THE PROBLEM = Repeat verbatim, and only, the lines of the data below, beginning at the line that contains "ATOM 31 N N" and stopping after the line that contains "ATOM 36 C CA".

TASK MATERIAL =
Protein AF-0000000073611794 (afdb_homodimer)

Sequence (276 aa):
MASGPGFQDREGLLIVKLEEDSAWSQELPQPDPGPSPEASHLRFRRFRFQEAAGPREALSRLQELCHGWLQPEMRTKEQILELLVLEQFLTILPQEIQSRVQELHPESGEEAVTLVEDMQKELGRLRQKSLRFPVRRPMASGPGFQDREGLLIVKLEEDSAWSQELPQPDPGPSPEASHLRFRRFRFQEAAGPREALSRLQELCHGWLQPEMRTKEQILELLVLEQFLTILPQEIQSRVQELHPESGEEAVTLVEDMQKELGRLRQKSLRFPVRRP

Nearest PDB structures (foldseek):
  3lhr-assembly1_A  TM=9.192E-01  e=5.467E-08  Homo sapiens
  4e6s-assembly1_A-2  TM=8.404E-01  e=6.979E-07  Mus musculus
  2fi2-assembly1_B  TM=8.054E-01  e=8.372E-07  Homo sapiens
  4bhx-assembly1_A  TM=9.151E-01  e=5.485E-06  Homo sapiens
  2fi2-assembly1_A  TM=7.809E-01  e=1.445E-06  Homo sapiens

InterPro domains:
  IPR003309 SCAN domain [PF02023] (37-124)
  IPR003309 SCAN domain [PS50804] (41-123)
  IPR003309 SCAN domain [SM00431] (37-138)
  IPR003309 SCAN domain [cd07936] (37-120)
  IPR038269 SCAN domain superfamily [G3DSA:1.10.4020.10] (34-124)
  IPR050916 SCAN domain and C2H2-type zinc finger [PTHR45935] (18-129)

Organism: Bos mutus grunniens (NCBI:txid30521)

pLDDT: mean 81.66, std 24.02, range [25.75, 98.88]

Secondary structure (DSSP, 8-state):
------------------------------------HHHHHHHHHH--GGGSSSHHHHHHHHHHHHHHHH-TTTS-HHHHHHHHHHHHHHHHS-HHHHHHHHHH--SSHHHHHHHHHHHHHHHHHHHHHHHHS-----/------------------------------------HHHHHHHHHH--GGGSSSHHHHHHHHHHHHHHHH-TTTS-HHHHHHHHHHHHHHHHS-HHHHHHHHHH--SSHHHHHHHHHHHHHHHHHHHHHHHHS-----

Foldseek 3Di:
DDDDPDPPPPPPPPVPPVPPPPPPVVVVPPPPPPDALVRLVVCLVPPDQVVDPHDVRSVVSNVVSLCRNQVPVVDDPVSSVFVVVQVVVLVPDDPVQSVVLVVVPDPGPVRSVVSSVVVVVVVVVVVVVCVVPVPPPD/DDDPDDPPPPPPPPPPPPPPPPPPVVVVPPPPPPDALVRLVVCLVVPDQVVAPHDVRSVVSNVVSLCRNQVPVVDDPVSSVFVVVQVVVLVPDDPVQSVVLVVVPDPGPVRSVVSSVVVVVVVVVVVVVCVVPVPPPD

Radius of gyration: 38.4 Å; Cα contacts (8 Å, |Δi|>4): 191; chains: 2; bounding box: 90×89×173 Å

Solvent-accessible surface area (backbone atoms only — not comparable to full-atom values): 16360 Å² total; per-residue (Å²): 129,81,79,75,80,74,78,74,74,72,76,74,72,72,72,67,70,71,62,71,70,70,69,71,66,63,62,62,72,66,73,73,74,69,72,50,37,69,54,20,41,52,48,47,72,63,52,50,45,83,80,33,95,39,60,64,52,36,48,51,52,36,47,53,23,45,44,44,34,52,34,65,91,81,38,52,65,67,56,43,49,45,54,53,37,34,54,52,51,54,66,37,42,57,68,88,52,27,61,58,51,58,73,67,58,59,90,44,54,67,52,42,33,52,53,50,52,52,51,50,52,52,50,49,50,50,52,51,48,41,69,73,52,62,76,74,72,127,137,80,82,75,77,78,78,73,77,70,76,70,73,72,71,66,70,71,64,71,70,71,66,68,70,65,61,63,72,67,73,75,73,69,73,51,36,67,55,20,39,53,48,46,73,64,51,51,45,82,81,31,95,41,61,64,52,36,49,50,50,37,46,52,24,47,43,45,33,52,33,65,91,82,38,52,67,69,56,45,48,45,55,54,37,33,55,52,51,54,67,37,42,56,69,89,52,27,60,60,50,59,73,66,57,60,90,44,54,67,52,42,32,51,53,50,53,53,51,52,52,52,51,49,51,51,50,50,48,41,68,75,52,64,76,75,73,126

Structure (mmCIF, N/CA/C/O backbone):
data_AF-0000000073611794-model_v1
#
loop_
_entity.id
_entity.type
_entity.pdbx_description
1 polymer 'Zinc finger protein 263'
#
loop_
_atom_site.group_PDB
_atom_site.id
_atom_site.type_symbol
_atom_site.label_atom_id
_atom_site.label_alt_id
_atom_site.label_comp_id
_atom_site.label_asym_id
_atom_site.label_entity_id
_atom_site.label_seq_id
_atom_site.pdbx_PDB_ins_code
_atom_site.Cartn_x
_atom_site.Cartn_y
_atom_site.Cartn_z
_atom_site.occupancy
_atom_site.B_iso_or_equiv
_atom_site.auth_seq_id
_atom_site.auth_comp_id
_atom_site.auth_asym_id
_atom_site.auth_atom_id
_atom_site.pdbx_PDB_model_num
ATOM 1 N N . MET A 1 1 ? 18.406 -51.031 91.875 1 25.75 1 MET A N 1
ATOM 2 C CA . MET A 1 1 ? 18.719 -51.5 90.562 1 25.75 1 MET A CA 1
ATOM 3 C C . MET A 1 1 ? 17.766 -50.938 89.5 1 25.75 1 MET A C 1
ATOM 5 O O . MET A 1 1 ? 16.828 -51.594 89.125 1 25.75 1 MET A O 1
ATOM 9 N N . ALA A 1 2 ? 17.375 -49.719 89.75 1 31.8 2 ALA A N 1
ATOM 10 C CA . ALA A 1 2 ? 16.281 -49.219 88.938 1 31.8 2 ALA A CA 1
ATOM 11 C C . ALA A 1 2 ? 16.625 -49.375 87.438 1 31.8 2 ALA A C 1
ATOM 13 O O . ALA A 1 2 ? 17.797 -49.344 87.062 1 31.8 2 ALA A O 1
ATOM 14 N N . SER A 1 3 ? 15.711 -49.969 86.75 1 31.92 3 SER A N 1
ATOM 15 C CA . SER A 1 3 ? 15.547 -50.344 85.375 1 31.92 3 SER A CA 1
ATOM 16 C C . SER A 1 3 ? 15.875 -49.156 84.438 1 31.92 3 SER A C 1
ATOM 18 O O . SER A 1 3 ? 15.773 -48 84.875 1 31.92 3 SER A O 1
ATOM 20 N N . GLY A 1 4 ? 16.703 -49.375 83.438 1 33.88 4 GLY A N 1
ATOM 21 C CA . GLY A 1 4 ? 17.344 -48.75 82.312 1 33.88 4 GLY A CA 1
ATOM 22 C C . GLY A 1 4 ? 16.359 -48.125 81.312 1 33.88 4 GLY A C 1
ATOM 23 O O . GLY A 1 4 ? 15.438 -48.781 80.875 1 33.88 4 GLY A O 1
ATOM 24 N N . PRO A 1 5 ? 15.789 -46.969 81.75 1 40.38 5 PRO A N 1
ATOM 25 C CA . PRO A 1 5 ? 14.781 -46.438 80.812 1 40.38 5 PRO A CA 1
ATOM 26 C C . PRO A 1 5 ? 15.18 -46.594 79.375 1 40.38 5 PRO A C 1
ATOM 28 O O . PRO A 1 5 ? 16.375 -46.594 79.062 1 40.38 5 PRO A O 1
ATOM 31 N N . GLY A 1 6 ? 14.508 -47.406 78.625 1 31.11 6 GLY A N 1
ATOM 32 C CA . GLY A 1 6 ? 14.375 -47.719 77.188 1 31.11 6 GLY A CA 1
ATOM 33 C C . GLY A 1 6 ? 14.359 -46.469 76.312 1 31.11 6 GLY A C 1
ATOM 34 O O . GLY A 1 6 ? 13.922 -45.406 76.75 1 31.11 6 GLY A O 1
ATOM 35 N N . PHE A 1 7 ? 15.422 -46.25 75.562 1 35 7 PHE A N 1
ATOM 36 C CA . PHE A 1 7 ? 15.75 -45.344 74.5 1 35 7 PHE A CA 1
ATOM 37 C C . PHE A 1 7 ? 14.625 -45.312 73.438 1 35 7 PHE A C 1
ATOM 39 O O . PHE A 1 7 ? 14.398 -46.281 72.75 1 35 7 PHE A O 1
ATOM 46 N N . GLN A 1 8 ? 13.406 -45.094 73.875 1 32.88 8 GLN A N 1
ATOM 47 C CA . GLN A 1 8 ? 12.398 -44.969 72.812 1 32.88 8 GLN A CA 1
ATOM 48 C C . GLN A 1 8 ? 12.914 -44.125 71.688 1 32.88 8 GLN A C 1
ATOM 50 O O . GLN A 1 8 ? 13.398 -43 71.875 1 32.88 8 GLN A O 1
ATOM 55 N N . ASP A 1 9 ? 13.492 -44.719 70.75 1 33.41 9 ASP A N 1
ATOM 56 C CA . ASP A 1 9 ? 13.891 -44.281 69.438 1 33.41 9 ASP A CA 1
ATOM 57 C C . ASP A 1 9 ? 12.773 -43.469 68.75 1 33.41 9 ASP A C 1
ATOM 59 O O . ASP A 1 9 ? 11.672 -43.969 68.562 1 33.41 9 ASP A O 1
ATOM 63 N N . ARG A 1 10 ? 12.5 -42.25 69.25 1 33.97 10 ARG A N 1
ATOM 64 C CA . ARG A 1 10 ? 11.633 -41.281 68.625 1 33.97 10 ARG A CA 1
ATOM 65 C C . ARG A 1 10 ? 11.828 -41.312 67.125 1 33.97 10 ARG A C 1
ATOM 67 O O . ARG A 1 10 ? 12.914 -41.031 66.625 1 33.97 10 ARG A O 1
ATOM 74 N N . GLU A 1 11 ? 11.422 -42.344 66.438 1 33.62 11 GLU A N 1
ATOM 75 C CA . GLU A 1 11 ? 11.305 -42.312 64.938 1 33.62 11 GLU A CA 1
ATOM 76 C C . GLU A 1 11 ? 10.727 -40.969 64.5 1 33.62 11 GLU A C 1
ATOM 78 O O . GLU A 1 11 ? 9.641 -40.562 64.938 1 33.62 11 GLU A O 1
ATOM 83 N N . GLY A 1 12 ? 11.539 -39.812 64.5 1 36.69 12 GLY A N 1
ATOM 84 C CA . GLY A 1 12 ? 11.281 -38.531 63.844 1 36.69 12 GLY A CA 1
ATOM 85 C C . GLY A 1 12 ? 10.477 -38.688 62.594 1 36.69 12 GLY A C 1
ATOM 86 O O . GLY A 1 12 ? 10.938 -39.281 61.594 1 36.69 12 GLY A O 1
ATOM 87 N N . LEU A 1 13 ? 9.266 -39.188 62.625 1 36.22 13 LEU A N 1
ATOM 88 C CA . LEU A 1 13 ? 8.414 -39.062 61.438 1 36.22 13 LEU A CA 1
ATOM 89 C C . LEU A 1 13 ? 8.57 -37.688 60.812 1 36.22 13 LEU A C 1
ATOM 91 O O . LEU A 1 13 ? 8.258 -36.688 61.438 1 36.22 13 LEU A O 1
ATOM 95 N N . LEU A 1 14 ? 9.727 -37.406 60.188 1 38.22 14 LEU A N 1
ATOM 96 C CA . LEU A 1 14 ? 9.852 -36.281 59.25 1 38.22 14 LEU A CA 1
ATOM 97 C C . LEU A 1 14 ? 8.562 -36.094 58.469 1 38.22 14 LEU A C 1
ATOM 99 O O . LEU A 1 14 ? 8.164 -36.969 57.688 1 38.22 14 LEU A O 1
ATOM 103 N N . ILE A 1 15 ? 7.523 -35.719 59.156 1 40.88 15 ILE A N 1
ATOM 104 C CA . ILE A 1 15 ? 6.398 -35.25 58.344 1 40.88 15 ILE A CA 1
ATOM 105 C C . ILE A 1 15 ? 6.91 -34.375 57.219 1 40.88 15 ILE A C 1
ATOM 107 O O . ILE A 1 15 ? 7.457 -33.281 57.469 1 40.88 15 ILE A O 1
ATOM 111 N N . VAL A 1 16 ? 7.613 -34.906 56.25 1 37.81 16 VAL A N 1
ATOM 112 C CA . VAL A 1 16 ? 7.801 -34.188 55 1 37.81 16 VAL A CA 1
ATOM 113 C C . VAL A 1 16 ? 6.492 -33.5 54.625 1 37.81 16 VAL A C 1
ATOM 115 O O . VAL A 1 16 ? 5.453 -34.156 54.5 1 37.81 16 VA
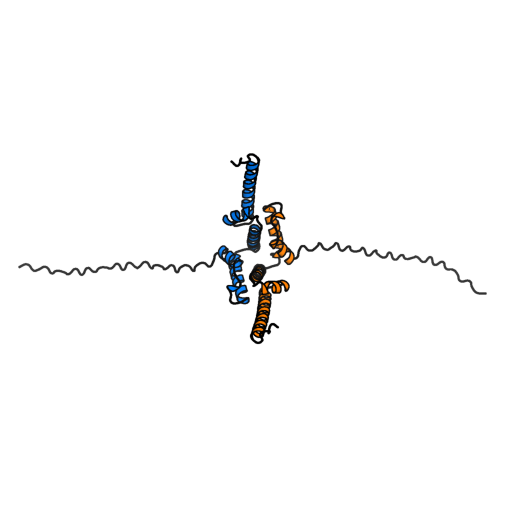L A O 1
ATOM 118 N N . LYS A 1 17 ? 6.121 -32.469 55.281 1 37.69 17 LYS A N 1
ATOM 119 C CA . LYS A 1 17 ? 5.086 -31.656 54.656 1 37.69 17 LYS A CA 1
ATOM 120 C C . LYS A 1 17 ? 5.184 -31.766 53.125 1 37.69 17 LYS A C 1
ATOM 122 O O . LYS A 1 17 ? 6.23 -31.469 52.531 1 37.69 17 LYS A O 1
ATOM 127 N N . LEU A 1 18 ? 4.758 -32.906 52.531 1 38.34 18 LEU A N 1
ATOM 128 C CA . LEU A 1 18 ? 4.449 -32.812 51.094 1 38.34 18 LEU A CA 1
ATOM 129 C C . LEU A 1 18 ? 3.967 -31.422 50.719 1 38.34 18 LEU A C 1
ATOM 131 O O . LEU A 1 18 ? 2.865 -31.016 51.094 1 38.34 18 LEU A O 1
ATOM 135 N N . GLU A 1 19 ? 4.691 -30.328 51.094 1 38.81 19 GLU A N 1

TASK OUTPUT =
ATOM 31 N N . GLY A 1 6 ? 14.508 -47.406 78.625 1 31.11 6 GLY A N 1
ATOM 32 C CA . GLY A 1 6 ? 14.375 -47.719 77.188 1 31.11 6 GLY A CA 1
ATOM 33 C C . GLY A 1 6 ? 14.359 -46.469 76.312 1 31.11 6 GLY A C 1
ATOM 34 O O . GLY A 1 6 ? 13.922 -45.406 76.75 1 31.11 6 GLY A O 1
ATOM 35 N N . PHE A 1 7 ? 15.422 -46.25 75.562 1 35 7 PHE A N 1
ATOM 36 C CA . PHE A 1 7 ? 15.75 -45.344 74.5 1 35 7 PHE A CA 1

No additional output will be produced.